━━━━━ RECORDS PROVIDED ━━━━━

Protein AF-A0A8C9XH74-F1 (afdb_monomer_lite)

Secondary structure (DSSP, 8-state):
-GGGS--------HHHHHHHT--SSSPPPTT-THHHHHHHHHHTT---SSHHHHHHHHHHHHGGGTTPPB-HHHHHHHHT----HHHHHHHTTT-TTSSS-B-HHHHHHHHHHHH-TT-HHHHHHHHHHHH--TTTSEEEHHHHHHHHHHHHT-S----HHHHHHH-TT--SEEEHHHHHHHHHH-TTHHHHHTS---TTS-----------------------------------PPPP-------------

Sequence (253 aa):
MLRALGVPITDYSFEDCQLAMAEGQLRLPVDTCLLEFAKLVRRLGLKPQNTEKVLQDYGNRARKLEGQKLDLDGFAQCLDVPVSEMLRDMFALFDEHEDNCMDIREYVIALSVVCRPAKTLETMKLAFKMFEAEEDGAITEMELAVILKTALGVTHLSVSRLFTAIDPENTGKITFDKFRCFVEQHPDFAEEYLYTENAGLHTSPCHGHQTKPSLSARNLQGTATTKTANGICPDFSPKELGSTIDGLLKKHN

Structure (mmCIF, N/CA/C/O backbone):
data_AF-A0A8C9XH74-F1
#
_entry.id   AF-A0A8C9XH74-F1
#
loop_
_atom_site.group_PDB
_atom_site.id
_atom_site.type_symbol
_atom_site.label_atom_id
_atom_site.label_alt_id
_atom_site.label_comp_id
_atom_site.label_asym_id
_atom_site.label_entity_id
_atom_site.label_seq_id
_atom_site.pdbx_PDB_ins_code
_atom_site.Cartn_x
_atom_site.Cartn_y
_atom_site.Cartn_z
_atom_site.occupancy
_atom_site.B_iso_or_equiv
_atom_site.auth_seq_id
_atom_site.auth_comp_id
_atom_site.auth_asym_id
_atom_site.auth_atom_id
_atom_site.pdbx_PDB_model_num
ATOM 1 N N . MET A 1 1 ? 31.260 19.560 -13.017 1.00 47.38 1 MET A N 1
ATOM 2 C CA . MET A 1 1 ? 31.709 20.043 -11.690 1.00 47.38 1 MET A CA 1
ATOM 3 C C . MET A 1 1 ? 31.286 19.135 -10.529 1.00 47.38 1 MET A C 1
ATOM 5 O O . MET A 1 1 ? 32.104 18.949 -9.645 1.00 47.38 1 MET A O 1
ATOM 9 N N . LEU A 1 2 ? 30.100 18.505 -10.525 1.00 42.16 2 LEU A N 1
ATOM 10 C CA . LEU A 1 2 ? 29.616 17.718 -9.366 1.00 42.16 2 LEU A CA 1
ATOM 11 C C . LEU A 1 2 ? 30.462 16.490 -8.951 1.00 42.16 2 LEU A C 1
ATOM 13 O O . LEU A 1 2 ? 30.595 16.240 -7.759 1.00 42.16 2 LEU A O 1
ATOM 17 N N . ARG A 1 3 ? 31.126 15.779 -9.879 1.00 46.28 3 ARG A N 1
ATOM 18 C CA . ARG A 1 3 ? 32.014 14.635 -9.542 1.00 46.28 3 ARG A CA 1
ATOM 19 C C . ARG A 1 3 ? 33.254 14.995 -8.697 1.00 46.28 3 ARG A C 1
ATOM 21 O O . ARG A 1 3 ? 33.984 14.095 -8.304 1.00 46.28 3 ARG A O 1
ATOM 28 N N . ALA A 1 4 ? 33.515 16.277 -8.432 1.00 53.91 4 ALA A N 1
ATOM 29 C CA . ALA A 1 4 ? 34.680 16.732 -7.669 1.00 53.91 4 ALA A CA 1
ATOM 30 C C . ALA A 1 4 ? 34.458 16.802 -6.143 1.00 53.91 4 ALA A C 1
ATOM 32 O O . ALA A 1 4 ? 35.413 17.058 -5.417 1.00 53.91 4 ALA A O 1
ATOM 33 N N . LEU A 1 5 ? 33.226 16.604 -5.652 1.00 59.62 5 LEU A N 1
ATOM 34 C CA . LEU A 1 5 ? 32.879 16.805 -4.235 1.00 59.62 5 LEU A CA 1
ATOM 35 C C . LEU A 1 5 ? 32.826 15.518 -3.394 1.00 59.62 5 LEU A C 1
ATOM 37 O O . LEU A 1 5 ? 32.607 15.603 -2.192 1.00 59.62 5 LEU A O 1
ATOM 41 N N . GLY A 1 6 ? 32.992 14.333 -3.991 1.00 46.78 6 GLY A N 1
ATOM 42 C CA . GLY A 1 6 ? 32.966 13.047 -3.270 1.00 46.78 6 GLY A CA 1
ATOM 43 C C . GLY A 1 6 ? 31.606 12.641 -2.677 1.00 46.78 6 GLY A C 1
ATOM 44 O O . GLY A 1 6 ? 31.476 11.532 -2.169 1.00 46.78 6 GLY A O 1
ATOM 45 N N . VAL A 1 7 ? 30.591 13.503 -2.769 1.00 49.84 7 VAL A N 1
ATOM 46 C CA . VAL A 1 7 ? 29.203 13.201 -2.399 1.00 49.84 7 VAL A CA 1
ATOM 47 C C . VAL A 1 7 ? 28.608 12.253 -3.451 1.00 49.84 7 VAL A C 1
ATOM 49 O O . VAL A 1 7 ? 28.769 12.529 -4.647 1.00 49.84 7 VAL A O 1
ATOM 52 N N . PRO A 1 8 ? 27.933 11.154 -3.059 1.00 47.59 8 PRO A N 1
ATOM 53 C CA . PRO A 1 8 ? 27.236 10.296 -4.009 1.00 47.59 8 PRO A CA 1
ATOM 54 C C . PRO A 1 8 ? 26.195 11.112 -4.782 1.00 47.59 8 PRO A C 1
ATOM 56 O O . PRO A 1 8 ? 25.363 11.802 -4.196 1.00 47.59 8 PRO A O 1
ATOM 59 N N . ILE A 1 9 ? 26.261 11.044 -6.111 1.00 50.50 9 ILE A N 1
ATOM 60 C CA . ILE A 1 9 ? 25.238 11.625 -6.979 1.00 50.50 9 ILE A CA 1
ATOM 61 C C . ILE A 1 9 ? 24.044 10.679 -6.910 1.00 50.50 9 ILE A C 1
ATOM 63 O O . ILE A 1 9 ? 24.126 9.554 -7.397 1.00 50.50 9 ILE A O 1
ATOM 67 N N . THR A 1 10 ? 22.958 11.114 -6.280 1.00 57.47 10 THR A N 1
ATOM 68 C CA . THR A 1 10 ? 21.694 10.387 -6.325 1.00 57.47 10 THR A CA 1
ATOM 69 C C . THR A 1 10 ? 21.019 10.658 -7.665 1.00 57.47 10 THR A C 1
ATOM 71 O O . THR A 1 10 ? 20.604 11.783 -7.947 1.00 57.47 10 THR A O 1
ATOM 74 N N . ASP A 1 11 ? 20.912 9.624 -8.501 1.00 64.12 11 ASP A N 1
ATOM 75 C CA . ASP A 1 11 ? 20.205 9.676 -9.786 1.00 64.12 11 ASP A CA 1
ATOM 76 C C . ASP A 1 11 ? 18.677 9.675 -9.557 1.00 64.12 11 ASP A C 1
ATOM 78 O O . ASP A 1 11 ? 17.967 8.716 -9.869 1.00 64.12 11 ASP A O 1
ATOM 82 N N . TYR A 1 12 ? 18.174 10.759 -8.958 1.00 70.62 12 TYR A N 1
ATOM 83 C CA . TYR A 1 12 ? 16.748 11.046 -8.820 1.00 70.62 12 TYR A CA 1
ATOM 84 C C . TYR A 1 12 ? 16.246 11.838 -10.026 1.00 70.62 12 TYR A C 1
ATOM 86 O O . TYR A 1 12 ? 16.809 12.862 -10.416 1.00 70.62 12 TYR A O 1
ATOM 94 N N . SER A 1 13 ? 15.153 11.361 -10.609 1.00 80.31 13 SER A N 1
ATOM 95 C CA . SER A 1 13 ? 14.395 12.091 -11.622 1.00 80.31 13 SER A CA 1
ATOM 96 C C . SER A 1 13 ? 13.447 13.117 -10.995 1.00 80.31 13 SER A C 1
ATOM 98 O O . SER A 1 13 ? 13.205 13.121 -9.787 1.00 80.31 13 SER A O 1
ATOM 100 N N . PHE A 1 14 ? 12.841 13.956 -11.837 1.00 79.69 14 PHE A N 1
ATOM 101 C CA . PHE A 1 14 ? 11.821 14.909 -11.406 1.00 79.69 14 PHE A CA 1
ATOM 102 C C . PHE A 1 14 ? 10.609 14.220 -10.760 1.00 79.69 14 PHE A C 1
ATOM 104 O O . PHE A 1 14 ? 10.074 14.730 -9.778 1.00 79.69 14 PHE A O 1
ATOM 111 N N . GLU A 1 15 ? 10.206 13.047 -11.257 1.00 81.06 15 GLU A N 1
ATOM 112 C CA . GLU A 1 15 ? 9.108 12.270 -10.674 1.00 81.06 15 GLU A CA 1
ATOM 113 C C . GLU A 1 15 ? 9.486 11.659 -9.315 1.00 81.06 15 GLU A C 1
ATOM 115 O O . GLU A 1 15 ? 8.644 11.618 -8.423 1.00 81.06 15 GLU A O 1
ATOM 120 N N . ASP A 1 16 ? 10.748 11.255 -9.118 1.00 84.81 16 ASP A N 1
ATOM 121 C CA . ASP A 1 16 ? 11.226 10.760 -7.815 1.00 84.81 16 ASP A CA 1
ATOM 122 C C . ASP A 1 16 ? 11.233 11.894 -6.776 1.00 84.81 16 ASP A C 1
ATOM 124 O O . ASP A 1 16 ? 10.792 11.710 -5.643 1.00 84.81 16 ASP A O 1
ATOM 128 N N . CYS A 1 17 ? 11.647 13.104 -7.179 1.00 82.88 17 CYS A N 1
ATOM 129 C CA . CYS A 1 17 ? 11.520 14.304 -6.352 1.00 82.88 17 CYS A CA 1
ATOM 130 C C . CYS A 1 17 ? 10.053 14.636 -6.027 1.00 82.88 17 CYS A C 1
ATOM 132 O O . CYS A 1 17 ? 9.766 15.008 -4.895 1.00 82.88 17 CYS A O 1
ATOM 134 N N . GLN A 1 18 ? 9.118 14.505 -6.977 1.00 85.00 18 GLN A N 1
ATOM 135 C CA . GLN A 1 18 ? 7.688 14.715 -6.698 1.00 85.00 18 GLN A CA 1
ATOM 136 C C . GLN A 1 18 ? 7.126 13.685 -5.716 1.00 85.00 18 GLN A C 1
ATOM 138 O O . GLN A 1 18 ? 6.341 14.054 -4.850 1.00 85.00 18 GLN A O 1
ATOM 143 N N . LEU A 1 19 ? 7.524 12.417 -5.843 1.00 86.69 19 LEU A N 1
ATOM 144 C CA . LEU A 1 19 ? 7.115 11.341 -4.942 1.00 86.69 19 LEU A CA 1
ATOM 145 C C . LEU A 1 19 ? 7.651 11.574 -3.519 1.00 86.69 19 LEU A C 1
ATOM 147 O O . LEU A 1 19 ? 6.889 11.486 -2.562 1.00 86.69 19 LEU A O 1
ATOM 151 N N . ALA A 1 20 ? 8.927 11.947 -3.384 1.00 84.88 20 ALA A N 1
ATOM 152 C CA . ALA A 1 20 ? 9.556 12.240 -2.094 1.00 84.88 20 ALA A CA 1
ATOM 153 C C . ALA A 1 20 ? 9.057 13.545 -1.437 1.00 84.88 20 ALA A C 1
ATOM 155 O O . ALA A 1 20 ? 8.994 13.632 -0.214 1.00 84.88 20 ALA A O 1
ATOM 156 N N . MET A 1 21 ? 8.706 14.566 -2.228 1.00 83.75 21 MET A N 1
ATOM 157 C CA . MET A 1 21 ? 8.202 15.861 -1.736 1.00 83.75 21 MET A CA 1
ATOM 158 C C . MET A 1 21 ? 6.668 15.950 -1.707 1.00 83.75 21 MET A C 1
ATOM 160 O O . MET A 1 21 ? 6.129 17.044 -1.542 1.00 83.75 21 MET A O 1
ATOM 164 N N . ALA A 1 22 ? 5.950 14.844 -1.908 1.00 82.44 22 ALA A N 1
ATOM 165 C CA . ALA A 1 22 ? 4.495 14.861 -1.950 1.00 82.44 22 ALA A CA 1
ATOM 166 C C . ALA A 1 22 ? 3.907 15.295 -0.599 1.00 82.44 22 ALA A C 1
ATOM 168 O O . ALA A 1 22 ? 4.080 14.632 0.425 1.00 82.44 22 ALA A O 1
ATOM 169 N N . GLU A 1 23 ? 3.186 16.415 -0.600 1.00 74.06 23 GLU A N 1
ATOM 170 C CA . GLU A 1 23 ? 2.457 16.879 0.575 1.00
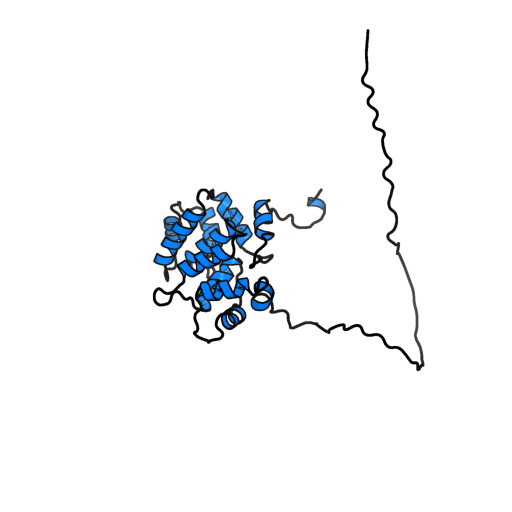 74.06 23 GLU A CA 1
ATOM 171 C C . GLU A 1 23 ? 1.221 15.996 0.803 1.00 74.06 23 GLU A C 1
ATOM 173 O O . GLU A 1 23 ? 0.388 15.809 -0.087 1.00 74.06 23 GLU A O 1
ATOM 178 N N . GLY A 1 24 ? 1.113 15.436 2.007 1.00 74.94 24 GLY A N 1
ATOM 179 C CA . GLY A 1 24 ? 0.055 14.516 2.410 1.00 74.94 24 GLY A CA 1
ATOM 180 C C . GLY A 1 24 ? 0.220 14.092 3.870 1.00 74.94 24 GLY A C 1
ATOM 181 O O . GLY A 1 24 ? 1.238 14.382 4.496 1.00 74.94 24 GLY A O 1
ATOM 182 N N . GLN A 1 25 ? -0.786 13.398 4.409 1.00 79.06 25 GLN A N 1
ATOM 183 C CA . GLN A 1 25 ? -0.824 12.975 5.820 1.00 79.06 25 GLN A CA 1
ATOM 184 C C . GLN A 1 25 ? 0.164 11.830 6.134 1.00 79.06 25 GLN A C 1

━━━━━

TASK TO CARRY OUT ::
Of the entries listed above, reproduce only the lines starting at the line containing "ATOM 111 N N" and ending at the line containing "ATOM 155 O O". Include both, exactly as they stand.

RESPONSE BELOW ::
ATOM 111 N N . GLU A 1 15 ? 10.206 13.047 -11.257 1.00 81.06 15 GLU A N 1
ATOM 112 C CA . GLU A 1 15 ? 9.108 12.270 -10.674 1.00 81.06 15 GLU A CA 1
ATOM 113 C C . GLU A 1 15 ? 9.486 11.659 -9.315 1.00 81.06 15 GLU A C 1
ATOM 115 O O . GLU A 1 15 ? 8.644 11.618 -8.423 1.00 81.06 15 GLU A O 1
ATOM 120 N N . ASP A 1 16 ? 10.748 11.255 -9.118 1.00 84.81 16 ASP A N 1
ATOM 121 C CA . ASP A 1 16 ? 11.226 10.760 -7.815 1.00 84.81 16 ASP A CA 1
ATOM 122 C C . ASP A 1 16 ? 11.233 11.894 -6.776 1.00 84.81 16 ASP A C 1
ATOM 124 O O . ASP A 1 16 ? 10.792 11.710 -5.643 1.00 84.81 16 ASP A O 1
ATOM 128 N N . CYS A 1 17 ? 11.647 13.104 -7.179 1.00 82.88 17 CYS A N 1
ATOM 129 C CA . CYS A 1 17 ? 11.520 14.304 -6.352 1.00 82.88 17 CYS A CA 1
ATOM 130 C C . CYS A 1 17 ? 10.053 14.636 -6.027 1.00 82.88 17 CYS A C 1
ATOM 132 O O . CYS A 1 17 ? 9.766 15.008 -4.895 1.00 82.88 17 CYS A O 1
ATOM 134 N N . GLN A 1 18 ? 9.118 14.505 -6.977 1.00 85.00 18 GLN A N 1
ATOM 135 C CA . GLN A 1 18 ? 7.688 14.715 -6.698 1.00 85.00 18 GLN A CA 1
ATOM 136 C C . GLN A 1 18 ? 7.126 13.685 -5.716 1.00 85.00 18 GLN A C 1
ATOM 138 O O . GLN A 1 18 ? 6.341 14.054 -4.850 1.00 85.00 18 GLN A O 1
ATOM 143 N N . LEU A 1 19 ? 7.524 12.417 -5.843 1.00 86.69 19 LEU A N 1
ATOM 144 C CA . LEU A 1 19 ? 7.115 11.341 -4.942 1.00 86.69 19 LEU A CA 1
ATOM 145 C C . LEU A 1 19 ? 7.651 11.574 -3.519 1.00 86.69 19 LEU A C 1
ATOM 147 O O . LEU A 1 19 ? 6.889 11.486 -2.562 1.00 86.69 19 LEU A O 1
ATOM 151 N N . ALA A 1 20 ? 8.927 11.947 -3.384 1.00 84.88 20 ALA A N 1
ATOM 152 C CA . ALA A 1 20 ? 9.556 12.240 -2.094 1.00 84.88 20 ALA A CA 1
ATOM 153 C C . ALA A 1 20 ? 9.057 13.545 -1.437 1.00 84.88 20 ALA A C 1
ATOM 155 O O . ALA A 1 20 ? 8.994 13.632 -0.214 1.00 84.88 20 ALA A O 1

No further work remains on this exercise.